The problem: Transcribe exactly the lines that fall between the one holding "ATOM 114 C C" and the one holding "ATOM 131 C CA", inclusive, from the entries below.

Stored items
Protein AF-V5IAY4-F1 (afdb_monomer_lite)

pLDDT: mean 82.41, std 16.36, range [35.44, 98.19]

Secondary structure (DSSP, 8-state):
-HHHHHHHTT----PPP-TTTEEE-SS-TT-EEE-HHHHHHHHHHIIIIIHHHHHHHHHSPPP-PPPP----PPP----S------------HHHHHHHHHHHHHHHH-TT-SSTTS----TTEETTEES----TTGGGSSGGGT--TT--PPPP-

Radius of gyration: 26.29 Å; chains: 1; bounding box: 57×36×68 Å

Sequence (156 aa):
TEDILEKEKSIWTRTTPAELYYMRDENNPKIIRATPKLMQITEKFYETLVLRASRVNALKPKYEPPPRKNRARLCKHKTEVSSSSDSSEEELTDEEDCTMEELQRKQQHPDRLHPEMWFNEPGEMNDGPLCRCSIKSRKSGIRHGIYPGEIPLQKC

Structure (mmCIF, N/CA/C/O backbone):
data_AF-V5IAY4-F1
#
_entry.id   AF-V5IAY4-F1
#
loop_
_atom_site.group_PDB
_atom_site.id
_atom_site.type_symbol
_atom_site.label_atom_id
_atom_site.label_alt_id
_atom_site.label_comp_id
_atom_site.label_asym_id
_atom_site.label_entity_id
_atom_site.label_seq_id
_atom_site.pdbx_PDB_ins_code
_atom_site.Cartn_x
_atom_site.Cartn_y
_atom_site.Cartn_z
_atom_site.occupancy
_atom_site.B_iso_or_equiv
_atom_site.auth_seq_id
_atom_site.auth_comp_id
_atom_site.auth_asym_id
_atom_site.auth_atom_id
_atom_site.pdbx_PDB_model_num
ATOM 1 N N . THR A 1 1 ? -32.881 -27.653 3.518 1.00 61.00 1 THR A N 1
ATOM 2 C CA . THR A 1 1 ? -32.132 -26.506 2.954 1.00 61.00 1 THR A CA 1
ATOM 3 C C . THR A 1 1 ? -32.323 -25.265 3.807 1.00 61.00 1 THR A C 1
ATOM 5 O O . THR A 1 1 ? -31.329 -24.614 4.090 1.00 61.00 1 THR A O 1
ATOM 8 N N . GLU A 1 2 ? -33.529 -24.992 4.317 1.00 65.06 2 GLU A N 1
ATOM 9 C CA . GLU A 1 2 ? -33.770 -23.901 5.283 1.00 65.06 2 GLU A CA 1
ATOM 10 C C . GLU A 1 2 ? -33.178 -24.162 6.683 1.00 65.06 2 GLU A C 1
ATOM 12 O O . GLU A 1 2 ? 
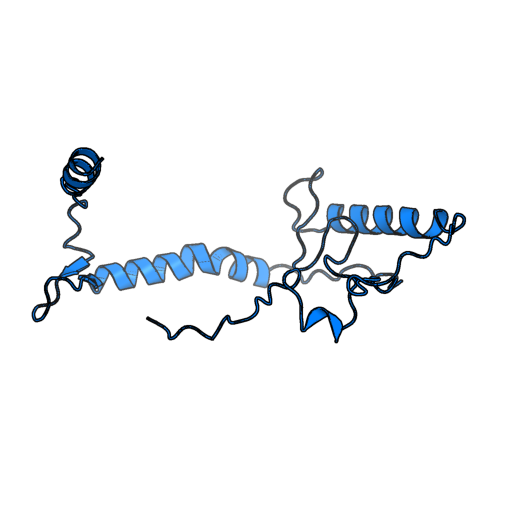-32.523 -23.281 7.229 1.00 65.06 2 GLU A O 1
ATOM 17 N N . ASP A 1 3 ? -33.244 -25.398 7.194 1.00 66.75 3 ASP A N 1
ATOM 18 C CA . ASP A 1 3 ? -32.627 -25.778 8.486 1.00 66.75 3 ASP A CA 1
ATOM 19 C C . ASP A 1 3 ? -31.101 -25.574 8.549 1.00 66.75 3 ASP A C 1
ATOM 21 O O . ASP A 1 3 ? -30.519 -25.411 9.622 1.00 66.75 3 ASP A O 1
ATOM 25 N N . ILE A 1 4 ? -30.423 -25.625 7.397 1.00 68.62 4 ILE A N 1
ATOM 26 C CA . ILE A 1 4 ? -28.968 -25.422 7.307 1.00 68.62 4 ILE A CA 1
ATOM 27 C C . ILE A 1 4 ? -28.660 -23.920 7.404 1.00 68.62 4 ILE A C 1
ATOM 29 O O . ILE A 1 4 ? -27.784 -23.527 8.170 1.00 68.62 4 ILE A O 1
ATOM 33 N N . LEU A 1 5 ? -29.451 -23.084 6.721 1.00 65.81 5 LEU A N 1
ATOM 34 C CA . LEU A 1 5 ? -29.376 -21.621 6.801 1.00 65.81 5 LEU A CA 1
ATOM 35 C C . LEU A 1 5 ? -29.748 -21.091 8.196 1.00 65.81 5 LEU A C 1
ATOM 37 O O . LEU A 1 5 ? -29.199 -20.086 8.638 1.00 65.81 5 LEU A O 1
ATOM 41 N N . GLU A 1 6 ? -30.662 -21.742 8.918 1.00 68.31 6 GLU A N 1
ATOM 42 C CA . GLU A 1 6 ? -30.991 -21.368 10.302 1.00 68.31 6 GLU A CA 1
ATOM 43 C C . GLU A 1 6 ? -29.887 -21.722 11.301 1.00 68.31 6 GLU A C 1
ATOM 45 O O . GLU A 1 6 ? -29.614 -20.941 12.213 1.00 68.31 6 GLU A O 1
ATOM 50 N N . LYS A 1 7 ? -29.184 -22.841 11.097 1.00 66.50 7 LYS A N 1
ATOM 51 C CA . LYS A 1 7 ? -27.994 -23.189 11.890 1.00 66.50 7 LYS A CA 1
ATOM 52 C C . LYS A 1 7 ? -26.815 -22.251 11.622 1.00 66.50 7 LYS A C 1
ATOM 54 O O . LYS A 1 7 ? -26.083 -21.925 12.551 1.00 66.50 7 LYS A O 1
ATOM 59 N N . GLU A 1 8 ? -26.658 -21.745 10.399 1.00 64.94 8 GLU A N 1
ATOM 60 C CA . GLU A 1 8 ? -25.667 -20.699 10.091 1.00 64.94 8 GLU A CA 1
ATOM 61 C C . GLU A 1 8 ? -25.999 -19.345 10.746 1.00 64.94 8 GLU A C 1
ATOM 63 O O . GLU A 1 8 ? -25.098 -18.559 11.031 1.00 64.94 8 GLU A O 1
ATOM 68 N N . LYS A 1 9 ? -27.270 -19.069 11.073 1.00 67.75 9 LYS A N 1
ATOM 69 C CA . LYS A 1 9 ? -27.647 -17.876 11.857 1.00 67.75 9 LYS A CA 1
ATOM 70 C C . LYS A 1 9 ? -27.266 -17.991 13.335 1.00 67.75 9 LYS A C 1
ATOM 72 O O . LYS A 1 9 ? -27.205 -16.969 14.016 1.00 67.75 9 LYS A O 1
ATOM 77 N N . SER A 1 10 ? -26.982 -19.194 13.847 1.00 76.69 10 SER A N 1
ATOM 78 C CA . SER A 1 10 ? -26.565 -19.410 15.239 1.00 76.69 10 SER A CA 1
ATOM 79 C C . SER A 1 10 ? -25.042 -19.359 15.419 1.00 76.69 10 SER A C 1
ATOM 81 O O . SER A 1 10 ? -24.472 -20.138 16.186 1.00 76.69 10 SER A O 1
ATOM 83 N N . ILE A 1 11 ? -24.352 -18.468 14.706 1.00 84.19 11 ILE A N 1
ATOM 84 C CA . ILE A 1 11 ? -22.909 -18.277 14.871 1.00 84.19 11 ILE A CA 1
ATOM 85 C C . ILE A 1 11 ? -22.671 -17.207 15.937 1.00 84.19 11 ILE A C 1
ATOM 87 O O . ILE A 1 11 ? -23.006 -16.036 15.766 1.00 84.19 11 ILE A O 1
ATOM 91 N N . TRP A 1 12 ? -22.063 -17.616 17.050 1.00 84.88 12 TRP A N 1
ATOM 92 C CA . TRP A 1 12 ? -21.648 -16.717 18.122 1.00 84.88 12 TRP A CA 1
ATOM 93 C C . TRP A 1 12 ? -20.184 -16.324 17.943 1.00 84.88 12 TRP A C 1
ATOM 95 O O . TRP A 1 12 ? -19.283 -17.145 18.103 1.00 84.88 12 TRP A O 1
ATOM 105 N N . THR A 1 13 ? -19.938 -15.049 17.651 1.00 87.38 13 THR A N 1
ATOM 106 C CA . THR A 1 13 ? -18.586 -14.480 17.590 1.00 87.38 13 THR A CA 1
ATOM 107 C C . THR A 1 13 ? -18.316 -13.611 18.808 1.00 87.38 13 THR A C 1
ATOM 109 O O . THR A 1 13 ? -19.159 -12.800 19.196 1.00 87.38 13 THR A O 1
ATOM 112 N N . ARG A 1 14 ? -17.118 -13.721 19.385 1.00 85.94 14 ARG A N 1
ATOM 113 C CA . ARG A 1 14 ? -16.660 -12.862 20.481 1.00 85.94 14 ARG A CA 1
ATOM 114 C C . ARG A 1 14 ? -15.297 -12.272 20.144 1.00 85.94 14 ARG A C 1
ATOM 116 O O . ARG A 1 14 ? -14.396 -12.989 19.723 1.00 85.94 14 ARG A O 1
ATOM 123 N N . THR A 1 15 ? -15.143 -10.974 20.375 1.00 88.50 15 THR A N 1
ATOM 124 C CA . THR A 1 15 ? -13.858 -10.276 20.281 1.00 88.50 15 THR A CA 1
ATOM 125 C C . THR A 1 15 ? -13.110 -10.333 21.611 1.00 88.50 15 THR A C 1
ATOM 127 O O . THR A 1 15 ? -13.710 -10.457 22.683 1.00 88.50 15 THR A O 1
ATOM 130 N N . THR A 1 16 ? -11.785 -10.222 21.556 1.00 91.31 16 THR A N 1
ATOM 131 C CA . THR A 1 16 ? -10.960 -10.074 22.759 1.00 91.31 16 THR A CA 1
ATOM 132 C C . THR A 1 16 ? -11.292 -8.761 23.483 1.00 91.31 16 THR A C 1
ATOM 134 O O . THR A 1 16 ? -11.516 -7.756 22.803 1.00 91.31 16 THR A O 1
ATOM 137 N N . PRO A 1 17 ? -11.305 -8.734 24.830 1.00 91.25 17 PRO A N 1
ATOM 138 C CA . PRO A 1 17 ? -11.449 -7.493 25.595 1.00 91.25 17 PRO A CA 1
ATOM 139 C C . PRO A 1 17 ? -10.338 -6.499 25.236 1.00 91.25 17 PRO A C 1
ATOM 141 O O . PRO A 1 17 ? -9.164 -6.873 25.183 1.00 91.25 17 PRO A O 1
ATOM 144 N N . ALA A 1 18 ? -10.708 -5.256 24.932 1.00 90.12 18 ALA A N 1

Answer space:
ATOM 114 C C . ARG A 1 14 ? -15.297 -12.272 20.144 1.00 85.94 14 ARG A C 1
ATOM 116 O O . ARG A 1 14 ? -14.396 -12.989 19.723 1.00 85.94 14 ARG A O 1
ATOM 123 N N . THR A 1 15 ? -15.143 -10.974 20.375 1.00 88.50 15 THR A N 1
ATOM 124 C CA . THR A 1 15 ? -13.858 -10.276 20.281 1.00 88.50 15 THR A CA 1
ATOM 125 C C . THR A 1 15 ? -13.110 -10.333 21.611 1.00 88.50 15 THR A C 1
ATOM 127 O O . THR A 1 15 ? -13.710 -10.457 22.683 1.00 88.50 15 THR A O 1
ATOM 130 N N . THR A 1 16 ? -11.785 -10.222 21.556 1.00 91.31 16 THR A N 1
ATOM 131 C CA . THR A 1 16 ? -10.960 -10.074 22.759 1.00 91.31 16 THR A CA 1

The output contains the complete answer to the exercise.